Hair uncovered? Makeup? You're a prostitute

Some say the effort to push Indonesia toward Islamic law unfairly restricts women.

Published June 27, 2006 7:01PM (EDT)

The scene described in today's New York Times article reads like lines from a prequel to "The Handmaid's Tale." Lilis Lindawati was waiting at a bus stop in Tangerang, Indonesia, wearing makeup, pants, a jean jacket and slight heels, and had her hair uncovered. She was picked up in a police van, charged with prostitution and sentenced to spend three nights in prison. But Lindawati maintains that she isn't a prostitute and has filed a defamation suit against the town's mayor.

"Charging someone on the suspicion of prostitution is not enough under the national law. You cannot arrest someone for just being in a vicinity. They have to have attempted a crime," said Dedi Ali Ahmad, chairman of Jakarta's Indonesian Legal and Aid and Human Rights Association.

Some have taken incidents like this, along with the adoption of sharia law in several districts, as a sign of a push toward Islamism in Indonesia. The result, women's activists say, is a hyperfocus on modesty and intense scrutiny of women's dress. Reports have surfaced of women being fined in Aceh for wearing an ill-fitted head scarf; others have reportedly been whipped for going out in public with a man other than their husband. Also, as Broadsheet has written about before, hugely restrictive anti-pornography legislation is currently being challenged in Parliament; the Times reports that the bill would "impose a one-year prison sentence for women wearing miniskirts and five years for couples caught kissing in public."

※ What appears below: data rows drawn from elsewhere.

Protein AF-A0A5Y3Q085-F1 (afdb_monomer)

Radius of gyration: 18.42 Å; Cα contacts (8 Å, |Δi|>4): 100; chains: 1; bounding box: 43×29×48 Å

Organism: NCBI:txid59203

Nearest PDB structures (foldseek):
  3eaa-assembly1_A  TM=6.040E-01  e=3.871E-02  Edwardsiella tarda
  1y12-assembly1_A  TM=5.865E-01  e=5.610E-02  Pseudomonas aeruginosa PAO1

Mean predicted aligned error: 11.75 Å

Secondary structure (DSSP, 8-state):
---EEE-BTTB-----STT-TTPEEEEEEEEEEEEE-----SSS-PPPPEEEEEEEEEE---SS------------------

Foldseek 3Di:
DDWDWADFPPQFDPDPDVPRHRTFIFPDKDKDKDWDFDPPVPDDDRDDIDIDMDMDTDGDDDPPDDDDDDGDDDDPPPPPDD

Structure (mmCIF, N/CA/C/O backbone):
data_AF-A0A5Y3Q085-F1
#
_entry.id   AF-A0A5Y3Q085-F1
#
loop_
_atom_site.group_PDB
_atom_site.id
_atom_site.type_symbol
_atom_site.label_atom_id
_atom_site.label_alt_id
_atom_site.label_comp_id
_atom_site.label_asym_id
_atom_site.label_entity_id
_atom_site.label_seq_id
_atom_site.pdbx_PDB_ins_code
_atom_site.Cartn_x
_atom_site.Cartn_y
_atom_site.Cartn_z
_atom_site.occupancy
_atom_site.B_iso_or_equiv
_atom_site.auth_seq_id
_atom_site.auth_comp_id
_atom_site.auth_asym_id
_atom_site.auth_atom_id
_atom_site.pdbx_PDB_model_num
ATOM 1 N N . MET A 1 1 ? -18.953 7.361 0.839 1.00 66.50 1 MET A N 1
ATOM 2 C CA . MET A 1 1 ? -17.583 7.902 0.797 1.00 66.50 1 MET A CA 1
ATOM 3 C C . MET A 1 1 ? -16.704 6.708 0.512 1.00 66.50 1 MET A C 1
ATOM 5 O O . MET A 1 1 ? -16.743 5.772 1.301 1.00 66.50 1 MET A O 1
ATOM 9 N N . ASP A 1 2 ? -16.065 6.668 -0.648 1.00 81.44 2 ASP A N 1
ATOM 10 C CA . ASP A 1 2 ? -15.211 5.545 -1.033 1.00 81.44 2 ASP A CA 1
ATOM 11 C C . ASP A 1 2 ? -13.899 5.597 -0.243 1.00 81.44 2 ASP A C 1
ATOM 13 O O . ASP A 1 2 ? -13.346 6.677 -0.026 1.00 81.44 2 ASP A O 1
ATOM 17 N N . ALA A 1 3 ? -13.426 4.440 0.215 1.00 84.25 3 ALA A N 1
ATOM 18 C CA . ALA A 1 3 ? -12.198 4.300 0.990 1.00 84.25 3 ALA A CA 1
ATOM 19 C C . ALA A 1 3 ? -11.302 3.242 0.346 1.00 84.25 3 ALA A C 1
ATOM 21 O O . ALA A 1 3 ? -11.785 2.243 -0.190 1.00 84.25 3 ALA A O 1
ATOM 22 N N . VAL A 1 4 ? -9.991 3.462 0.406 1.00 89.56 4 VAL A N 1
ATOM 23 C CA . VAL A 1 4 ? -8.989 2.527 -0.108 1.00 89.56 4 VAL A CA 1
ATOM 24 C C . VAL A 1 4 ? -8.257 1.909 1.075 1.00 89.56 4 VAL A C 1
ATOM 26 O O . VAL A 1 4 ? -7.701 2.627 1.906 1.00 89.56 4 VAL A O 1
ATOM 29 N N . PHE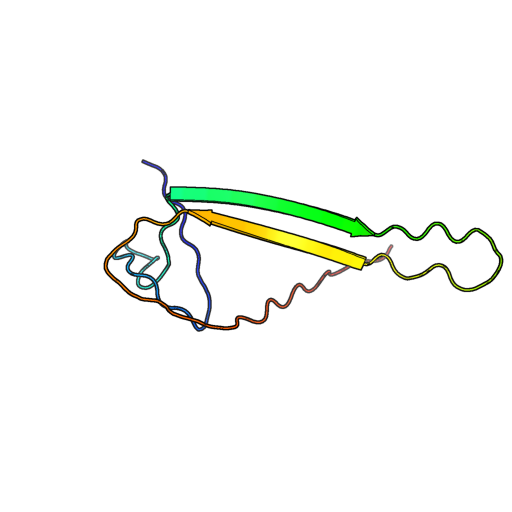 A 1 5 ? -8.230 0.578 1.137 1.00 90.19 5 PHE A N 1
ATOM 30 C CA . PHE A 1 5 ? -7.527 -0.173 2.175 1.00 90.19 5 PHE A CA 1
ATOM 31 C C . PHE A 1 5 ? -6.343 -0.932 1.576 1.00 90.19 5 PHE A C 1
ATOM 33 O O . PHE A 1 5 ? -6.489 -1.670 0.602 1.00 90.19 5 PHE A O 1
ATOM 40 N N . LEU A 1 6 ? -5.162 -0.734 2.159 1.00 87.56 6 LEU A N 1
ATOM 41 C CA . LEU A 1 6 ? -3.925 -1.406 1.787 1.00 87.56 6 LEU A CA 1
ATOM 42 C C . LEU A 1 6 ? -3.600 -2.479 2.829 1.00 87.56 6 LEU A C 1
ATOM 44 O O . LEU A 1 6 ? -3.328 -2.175 3.996 1.00 87.56 6 LEU A O 1
ATOM 48 N N . LYS A 1 7 ? -3.606 -3.736 2.385 1.00 87.44 7 LYS A N 1
ATOM 49 C CA . LYS A 1 7 ? -3.150 -4.883 3.167 1.00 87.44 7 LYS A CA 1
ATOM 50 C C . LYS A 1 7 ? -1.683 -5.160 2.854 1.00 87.44 7 LYS A C 1
ATOM 52 O O . LYS A 1 7 ? -1.325 -5.356 1.698 1.00 87.44 7 LYS A O 1
ATOM 57 N N . LEU A 1 8 ? -0.864 -5.200 3.897 1.00 83.19 8 LEU A N 1
ATOM 58 C CA . LEU A 1 8 ? 0.543 -5.587 3.851 1.00 83.19 8 LEU A CA 1
ATOM 59 C C . LEU A 1 8 ? 0.726 -6.690 4.891 1.00 83.19 8 LEU A C 1
ATOM 61 O O . LEU A 1 8 ? 0.380 -6.483 6.052 1.00 83.19 8 LEU A O 1
ATOM 65 N N . ASP A 1 9 ? 1.231 -7.858 4.499 1.00 82.31 9 ASP A N 1
ATOM 66 C CA . ASP A 1 9 ? 1.139 -9.065 5.338 1.00 82.31 9 ASP A CA 1
ATOM 67 C C . ASP A 1 9 ? 1.799 -8.926 6.718 1.00 82.31 9 ASP A C 1
ATOM 69 O O . ASP A 1 9 ? 1.315 -9.495 7.693 1.00 82.31 9 ASP A O 1
ATOM 73 N N . ASN A 1 10 ? 2.857 -8.118 6.828 1.00 81.06 10 ASN A N 1
ATOM 74 C CA . ASN A 1 10 ? 3.583 -7.896 8.081 1.00 81.06 10 ASN A CA 1
ATOM 75 C C . ASN A 1 10 ? 3.435 -6.471 8.638 1.00 81.06 10 ASN A C 1
ATOM 77 O O . ASN A 1 10 ? 4.178 -6.093 9.543 1.00 81.06 10 ASN A O 1
ATOM 81 N N . ILE A 1 11 ? 2.502 -5.663 8.118 1.00 81.12 11 ILE A N 1
ATOM 82 C CA . ILE A 1 11 ? 2.277 -4.294 8.603 1.00 81.12 11 ILE A CA 1
ATOM 83 C C . ILE A 1 11 ? 0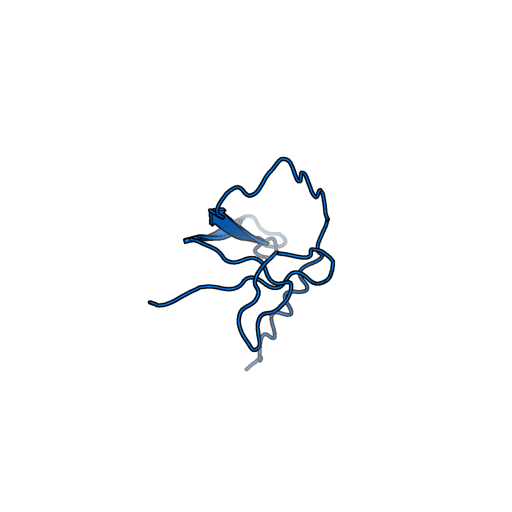.804 -4.110 8.944 1.00 81.12 11 ILE A C 1
ATOM 85 O O . ILE A 1 11 ? -0.067 -4.150 8.077 1.00 81.12 11 ILE A O 1
ATOM 89 N N . LYS A 1 12 ? 0.539 -3.851 10.226 1.00 84.62 12 LYS A N 1
ATOM 90 C CA . LYS A 1 12 ? -0.810 -3.578 10.720 1.00 84.62 12 LYS A CA 1
ATOM 91 C C . LYS A 1 12 ? -1.142 -2.095 10.592 1.00 84.62 12 LYS A C 1
ATOM 93 O O . LYS A 1 12 ? -0.419 -1.233 11.095 1.00 84.62 12 LYS A O 1
ATOM 98 N N . GLY A 1 13 ? -2.250 -1.800 9.926 1.00 82.81 13 GLY A N 1
ATOM 99 C CA . GLY A 1 13 ? -2.905 -0.500 9.974 1.00 82.81 13 GLY A CA 1
ATOM 100 C C . GLY A 1 13 ? -3.911 -0.404 11.122 1.00 82.81 13 GLY A C 1
ATOM 101 O O . GLY A 1 13 ? -3.953 -1.253 12.007 1.00 82.81 13 GLY A O 1
ATOM 102 N N . LYS A 1 14 ? -4.707 0.667 11.122 1.00 86.19 14 LYS A N 1
ATOM 103 C CA . LYS A 1 14 ? -5.652 0.995 12.206 1.00 86.19 14 LYS A CA 1
ATOM 104 C C . LYS A 1 14 ? -7.116 0.961 11.769 1.00 86.19 14 LYS A C 1
ATOM 106 O O . LYS A 1 14 ? -7.986 1.352 12.543 1.00 86.19 14 LYS A O 1
ATOM 111 N N . SER A 1 15 ? -7.398 0.511 10.544 1.00 87.81 15 SER A N 1
ATOM 112 C CA . SER A 1 15 ? -8.772 0.441 10.052 1.00 87.81 15 SER A CA 1
ATOM 113 C C . SER A 1 15 ? -9.633 -0.444 10.956 1.00 87.81 15 SER A C 1
ATOM 115 O O . SER A 1 15 ? -9.231 -1.542 11.352 1.00 87.81 15 SER A O 1
ATOM 117 N N . GLN A 1 16 ? -10.833 0.045 11.268 1.00 90.25 16 GLN A N 1
ATOM 118 C CA . GLN A 1 16 ? -11.868 -0.689 12.000 1.00 90.25 16 GLN A CA 1
ATOM 119 C C . GLN A 1 16 ? -13.024 -1.125 11.092 1.00 90.25 16 GLN A C 1
ATOM 121 O O 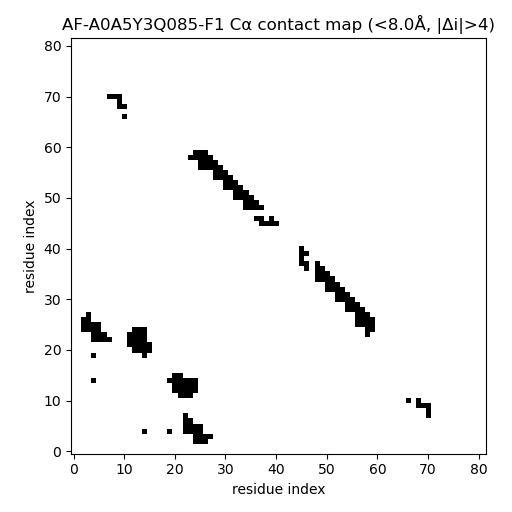. GLN A 1 16 ? -13.976 -1.739 11.577 1.00 90.25 16 GLN A O 1
ATOM 126 N N . ALA A 1 17 ? -12.948 -0.818 9.792 1.00 88.38 17 ALA A N 1
ATOM 127 C CA . ALA A 1 17 ? -14.001 -1.129 8.839 1.00 88.38 17 ALA A CA 1
ATOM 128 C C . ALA A 1 17 ? -14.227 -2.646 8.737 1.00 88.38 17 ALA A C 1
ATOM 130 O O . ALA A 1 17 ? -13.285 -3.447 8.761 1.00 88.38 17 ALA A O 1
ATOM 131 N N . GLU A 1 18 ? -15.493 -3.047 8.632 1.00 91.88 18 GLU A N 1
ATOM 132 C CA . GLU A 1 18 ? -15.870 -4.451 8.488 1.00 91.88 18 GLU A CA 1
ATOM 133 C C . GLU A 1 18 ? -15.242 -5.038 7.213 1.00 91.88 18 GLU A C 1
ATOM 135 O O . GLU A 1 18 ? -15.294 -4.429 6.149 1.00 91.88 18 GLU A O 1
ATOM 140 N N . GLY A 1 19 ? -14.566 -6.185 7.336 1.00 90.88 19 GLY A N 1
ATOM 141 C CA . GLY A 1 19 ? -13.802 -6.805 6.243 1.00 90.88 19 GLY A CA 1
ATOM 142 C C . GLY A 1 19 ? -12.388 -6.245 6.009 1.00 90.88 19 GLY A C 1
ATOM 143 O O . GLY A 1 19 ? -11.581 -6.912 5.365 1.00 90.88 19 GLY A O 1
ATOM 144 N N . PHE A 1 20 ? -12.040 -5.090 6.587 1.00 91.25 20 PHE A N 1
ATOM 145 C CA . PHE A 1 20 ? -10.742 -4.420 6.385 1.00 91.25 20 PHE A CA 1
ATOM 146 C C . PHE A 1 20 ? -10.009 -4.095 7.692 1.00 91.25 20 PHE A C 1
ATOM 148 O O . PHE A 1 20 ? -9.149 -3.213 7.726 1.00 91.25 20 PHE A O 1
ATOM 155 N N . LYS A 1 21 ? -10.330 -4.811 8.775 1.00 91.44 21 LYS A N 1
ATOM 156 C CA . LYS A 1 21 ? -9.659 -4.639 10.068 1.00 91.44 21 LYS A CA 1
ATOM 157 C C . LYS A 1 21 ? -8.148 -4.826 9.947 1.00 91.44 21 LYS A C 1
ATOM 159 O O . LYS A 1 21 ? -7.682 -5.676 9.189 1.00 91.44 21 LYS A O 1
ATOM 164 N N . ASP A 1 22 ? -7.408 -4.020 10.704 1.00 90.38 22 ASP A N 1
ATOM 165 C CA . ASP A 1 22 ? -5.939 -4.004 10.750 1.00 90.38 22 ASP A CA 1
ATOM 166 C C . ASP A 1 22 ? -5.256 -3.654 9.412 1.00 90.38 22 ASP A C 1
ATOM 168 O O . ASP A 1 22 ? -4.043 -3.812 9.276 1.00 90.38 22 ASP A O 1
ATOM 172 N N . GLN A 1 23 ? -5.996 -3.140 8.423 1.00 89.25 23 GLN A N 1
ATOM 173 C CA . GLN A 1 23 ? -5.429 -2.624 7.173 1.00 89.25 23 GLN A CA 1
ATOM 174 C C . GLN A 1 23 ? -5.151 -1.120 7.259 1.00 89.25 23 GLN A C 1
ATOM 176 O O . GLN A 1 23 ? -5.678 -0.404 8.122 1.00 89.25 23 GLN A O 1
ATOM 181 N N . ILE A 1 24 ? -4.287 -0.629 6.370 1.00 87.12 24 ILE A N 1
ATOM 182 C CA . ILE A 1 24 ? -3.961 0.795 6.269 1.00 87.12 24 ILE A CA 1
ATOM 183 C C . ILE A 1 24 ? -5.026 1.470 5.409 1.00 87.12 24 ILE A C 1
ATOM 185 O O . ILE A 1 24 ? -5.169 1.141 4.238 1.00 87.12 24 ILE A O 1
ATOM 189 N N . GLU A 1 25 ? -5.743 2.438 5.967 1.00 88.38 25 GLU A N 1
ATOM 190 C CA . GLU A 1 25 ? -6.647 3.284 5.190 1.00 88.38 25 GLU A CA 1
ATOM 191 C C . GLU A 1 25 ? -5.846 4.401 4.506 1.00 88.38 25 GLU A C 1
ATOM 193 O O . GLU A 1 25 ? -5.203 5.231 5.162 1.00 88.38 25 GLU A O 1
ATOM 198 N N . ALA A 1 26 ? -5.836 4.387 3.175 1.00 86.00 26 ALA A N 1
ATOM 199 C CA . ALA A 1 26 ? -5.162 5.383 2.358 1.00 86.00 26 ALA A CA 1
ATOM 200 C C . ALA A 1 26 ? -6.144 6.495 1.976 1.00 86.00 26 ALA A C 1
ATOM 202 O O . ALA A 1 26 ? -7.218 6.243 1.437 1.00 86.00 26 ALA A O 1
ATOM 203 N N . MET A 1 27 ? -5.741 7.742 2.215 1.00 85.75 27 MET A N 1
ATOM 204 C CA . MET A 1 27 ? -6.489 8.926 1.788 1.00 85.75 27 MET A CA 1
ATOM 205 C C . MET A 1 27 ? -6.277 9.218 0.301 1.00 85.75 27 MET A C 1
ATOM 207 O O . MET A 1 27 ? -7.171 9.714 -0.375 1.00 85.75 27 MET A O 1
ATOM 211 N N . SER A 1 28 ? -5.074 8.942 -0.202 1.00 85.19 28 SER A N 1
ATOM 212 C CA . SER A 1 28 ? -4.722 9.072 -1.615 1.00 85.19 28 SER A CA 1
ATOM 213 C C . SER A 1 28 ? -3.577 8.127 -1.962 1.00 85.19 28 SER A C 1
ATOM 215 O O . SER A 1 28 ? -2.792 7.750 -1.088 1.00 85.19 28 SER A O 1
ATOM 217 N N . TYR A 1 29 ? -3.468 7.748 -3.234 1.00 87.38 29 TYR A N 1
ATOM 218 C CA . TYR A 1 29 ? -2.361 6.944 -3.740 1.00 87.38 29 TYR A CA 1
ATOM 219 C C . TYR A 1 29 ? -1.988 7.335 -5.175 1.00 87.38 29 TYR A C 1
ATOM 221 O O . TYR A 1 29 ? -2.805 7.892 -5.907 1.00 87.38 29 TYR A O 1
ATOM 229 N N . SER A 1 30 ? -0.752 7.042 -5.574 1.00 88.06 30 SER A N 1
ATOM 230 C CA . SER A 1 30 ? -0.277 7.140 -6.953 1.00 88.06 30 SER A CA 1
ATOM 231 C C . SER A 1 30 ? 0.597 5.937 -7.304 1.00 88.06 30 SER A C 1
ATOM 233 O O . SER A 1 30 ? 1.401 5.471 -6.494 1.00 88.06 30 SER A O 1
ATOM 235 N N . GLN A 1 31 ? 0.412 5.416 -8.516 1.00 87.31 31 GLN A N 1
ATOM 236 C CA . GLN A 1 31 ? 1.144 4.270 -9.051 1.00 87.31 31 GLN A CA 1
ATOM 237 C C . GLN A 1 31 ? 1.960 4.706 -10.262 1.00 87.31 31 GLN A C 1
ATOM 239 O O . GLN A 1 31 ? 1.468 5.454 -11.106 1.00 87.31 31 GLN A O 1
ATOM 244 N N . ASN A 1 32 ? 3.195 4.223 -10.349 1.00 84.50 32 ASN A N 1
ATOM 245 C CA . ASN A 1 32 ? 4.069 4.426 -11.496 1.00 84.50 32 ASN A CA 1
ATOM 246 C C . ASN A 1 32 ? 4.709 3.101 -11.909 1.00 84.50 32 ASN A C 1
ATOM 248 O O . ASN A 1 32 ? 5.106 2.314 -11.048 1.00 84.50 32 ASN A O 1
ATOM 252 N N . VAL A 1 33 ? 4.843 2.887 -13.216 1.00 84.94 33 VAL A N 1
ATOM 253 C CA . VAL A 1 33 ? 5.567 1.752 -13.794 1.00 84.94 33 VAL A CA 1
ATOM 254 C C . VAL A 1 33 ? 6.624 2.308 -14.733 1.00 84.94 33 VAL A C 1
ATOM 256 O O . VAL A 1 33 ? 6.318 3.110 -15.612 1.00 84.94 33 VAL A O 1
ATOM 259 N N . ALA A 1 34 ? 7.870 1.899 -14.531 1.00 80.12 34 ALA A N 1
ATOM 260 C CA . ALA A 1 34 ? 8.985 2.239 -15.396 1.00 80.12 34 ALA A CA 1
ATOM 261 C C . ALA A 1 34 ? 9.568 0.952 -15.983 1.00 80.12 34 ALA A C 1
ATOM 263 O O . ALA A 1 34 ? 10.103 0.118 -15.254 1.00 80.12 34 ALA A O 1
ATOM 264 N N . THR A 1 35 ? 9.472 0.808 -17.302 1.00 79.56 35 THR A N 1
ATOM 265 C CA . THR A 1 35 ? 10.092 -0.291 -18.047 1.00 79.56 35 THR A CA 1
ATOM 266 C C . THR A 1 35 ? 11.422 0.189 -18.609 1.00 79.56 35 THR A C 1
ATOM 268 O O . THR A 1 35 ? 11.476 1.138 -19.394 1.00 79.56 35 THR A O 1
ATOM 271 N N . GLN A 1 36 ? 12.511 -0.459 -18.210 1.00 67.75 36 GLN A N 1
ATOM 272 C CA . GLN A 1 36 ? 13.826 -0.220 -18.780 1.00 67.75 36 GLN A CA 1
ATOM 273 C C . GLN A 1 36 ? 13.965 -1.079 -20.039 1.00 67.75 36 GLN A C 1
ATOM 275 O O . GLN A 1 36 ? 14.100 -2.300 -19.960 1.00 67.75 36 GLN A O 1
ATOM 280 N N . VAL A 1 37 ? 13.899 -0.439 -21.206 1.00 65.31 37 VAL A N 1
ATOM 281 C CA . VAL A 1 37 ? 14.162 -1.089 -22.494 1.00 65.31 37 VAL A CA 1
ATOM 282 C C . VAL A 1 37 ? 15.585 -0.735 -22.911 1.00 65.31 37 VAL A C 1
ATOM 284 O O . VAL A 1 37 ? 15.845 0.367 -23.392 1.00 65.31 37 VAL A O 1
ATOM 287 N N . SER A 1 38 ? 16.523 -1.658 -22.703 1.00 59.91 38 SER A N 1
ATOM 288 C CA . SER A 1 38 ? 17.879 -1.526 -23.240 1.00 59.91 38 SER A CA 1
ATOM 289 C C . SER A 1 38 ? 17.860 -1.893 -24.719 1.00 59.91 38 SER A C 1
ATOM 291 O O . SER A 1 38 ? 17.810 -3.067 -25.078 1.00 59.91 38 SER A O 1
ATOM 293 N N . ASN A 1 39 ? 17.887 -0.884 -25.587 1.00 57.91 39 ASN A N 1
ATOM 294 C CA . ASN A 1 39 ? 17.962 -1.072 -27.033 1.00 57.91 39 ASN A CA 1
ATOM 295 C C . ASN A 1 39 ? 19.435 -1.231 -27.460 1.00 57.91 39 ASN A C 1
ATOM 297 O O . ASN A 1 39 ? 19.983 -0.387 -28.165 1.00 57.91 39 ASN A O 1
ATOM 301 N N . ASP A 1 40 ? 20.102 -2.280 -26.976 1.00 53.62 40 ASP A N 1
ATOM 302 C CA . ASP A 1 40 ? 21.463 -2.626 -27.400 1.00 53.62 40 ASP A CA 1
ATOM 303 C C . ASP A 1 40 ? 21.386 -3.270 -28.795 1.00 53.62 40 ASP A C 1
ATOM 305 O O . ASP A 1 40 ? 21.043 -4.443 -28.947 1.00 53.62 40 ASP A O 1
ATOM 309 N N . VAL A 1 41 ? 21.622 -2.475 -29.845 1.00 54.53 41 VAL A N 1
ATOM 310 C CA . VAL A 1 41 ? 21.539 -2.927 -31.251 1.00 54.53 41 VAL A CA 1
ATOM 311 C C . VAL A 1 41 ? 22.871 -3.529 -31.739 1.00 54.53 41 VAL A C 1
ATOM 313 O O . VAL A 1 41 ? 22.993 -3.922 -32.897 1.00 54.53 41 VAL A O 1
ATOM 316 N N . SER A 1 42 ? 23.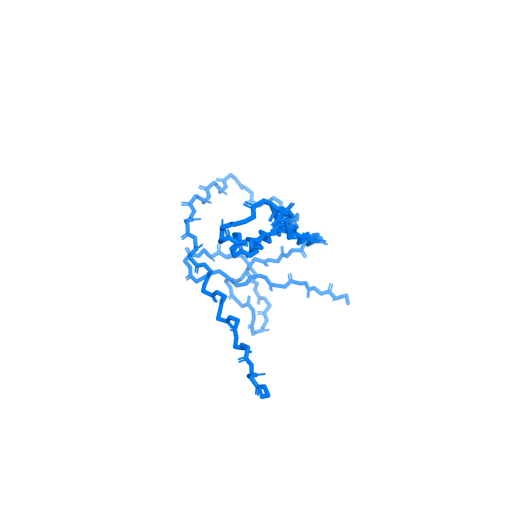880 -3.662 -30.873 1.00 50.88 42 SER A N 1
ATOM 317 C CA . SER A 1 42 ? 25.157 -4.305 -31.205 1.00 50.88 42 SER A CA 1
ATOM 318 C C . SER A 1 42 ? 25.240 -5.739 -30.678 1.00 50.88 42 SER A C 1
ATOM 320 O O . SER A 1 42 ? 25.876 -6.026 -29.674 1.00 50.88 42 SER A O 1
ATOM 322 N N . GLY A 1 43 ? 24.624 -6.669 -31.408 1.00 51.94 43 GLY A N 1
ATOM 323 C CA . GLY A 1 43 ? 25.200 -8.000 -31.642 1.00 51.94 43 GLY A CA 1
ATOM 324 C C . GLY A 1 43 ? 25.301 -9.025 -30.503 1.00 51.94 43 GLY A C 1
ATOM 325 O O . GLY A 1 43 ? 25.846 -10.096 -30.757 1.00 51.94 43 GLY A O 1
ATOM 326 N N . GLY A 1 44 ? 24.780 -8.805 -29.295 1.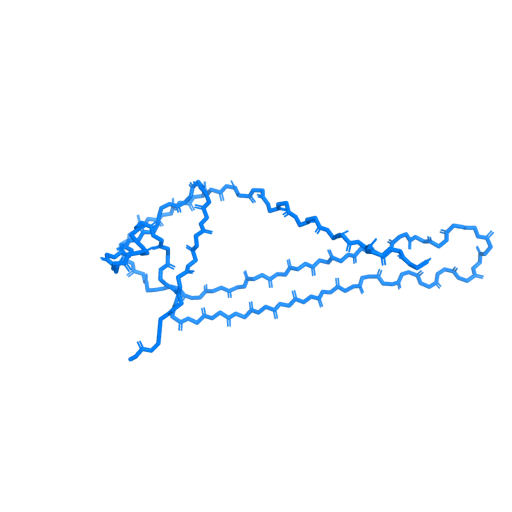00 54.16 44 GLY A N 1
ATOM 327 C CA . GLY A 1 44 ? 24.858 -9.850 -28.268 1.00 54.16 44 GLY A CA 1
ATOM 328 C C . GLY A 1 44 ? 23.992 -9.599 -27.045 1.00 54.16 44 GLY A C 1
ATOM 329 O O . GLY A 1 44 ? 24.318 -8.754 -26.227 1.00 54.16 44 GLY A O 1
ATOM 330 N N . ALA A 1 45 ? 22.926 -10.393 -26.916 1.00 53.94 45 ALA A N 1
ATOM 331 C CA . ALA A 1 45 ? 22.034 -10.488 -25.757 1.00 53.94 45 ALA A CA 1
ATOM 332 C C . ALA A 1 45 ? 21.357 -9.166 -25.339 1.00 53.94 45 ALA A C 1
ATOM 334 O O . ALA A 1 45 ? 21.755 -8.517 -24.375 1.00 53.94 45 ALA A O 1
ATOM 335 N N . GLY A 1 46 ? 20.258 -8.824 -26.025 1.00 56.00 46 GLY A N 1
ATOM 336 C CA . GLY A 1 46 ? 19.306 -7.819 -25.550 1.00 56.00 46 GLY A CA 1
ATOM 337 C C . GLY A 1 46 ? 18.898 -8.123 -24.107 1.00 56.00 46 GLY A C 1
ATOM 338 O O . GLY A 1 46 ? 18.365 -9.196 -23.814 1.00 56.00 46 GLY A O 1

What's hopeful, and yet confounding, is that President Susilo Bambang Yudhoyono is known for his commitment to tolerance and a secular government. But moderates say that Yudhoyono has had too temperate of a reaction to grass-roots extremists and is overly concerned with offending some Islamists.

It seems appropriate to offer Margaret Atwood an apology for my scoffing so incredulously when I first read her account of an imagined police state where all aspects of women's lives are controlled -- from their dress to reproduction. You can almost see Atwood reading this story -- or others like it -- and shaking her head with a knowing, sardonic smile.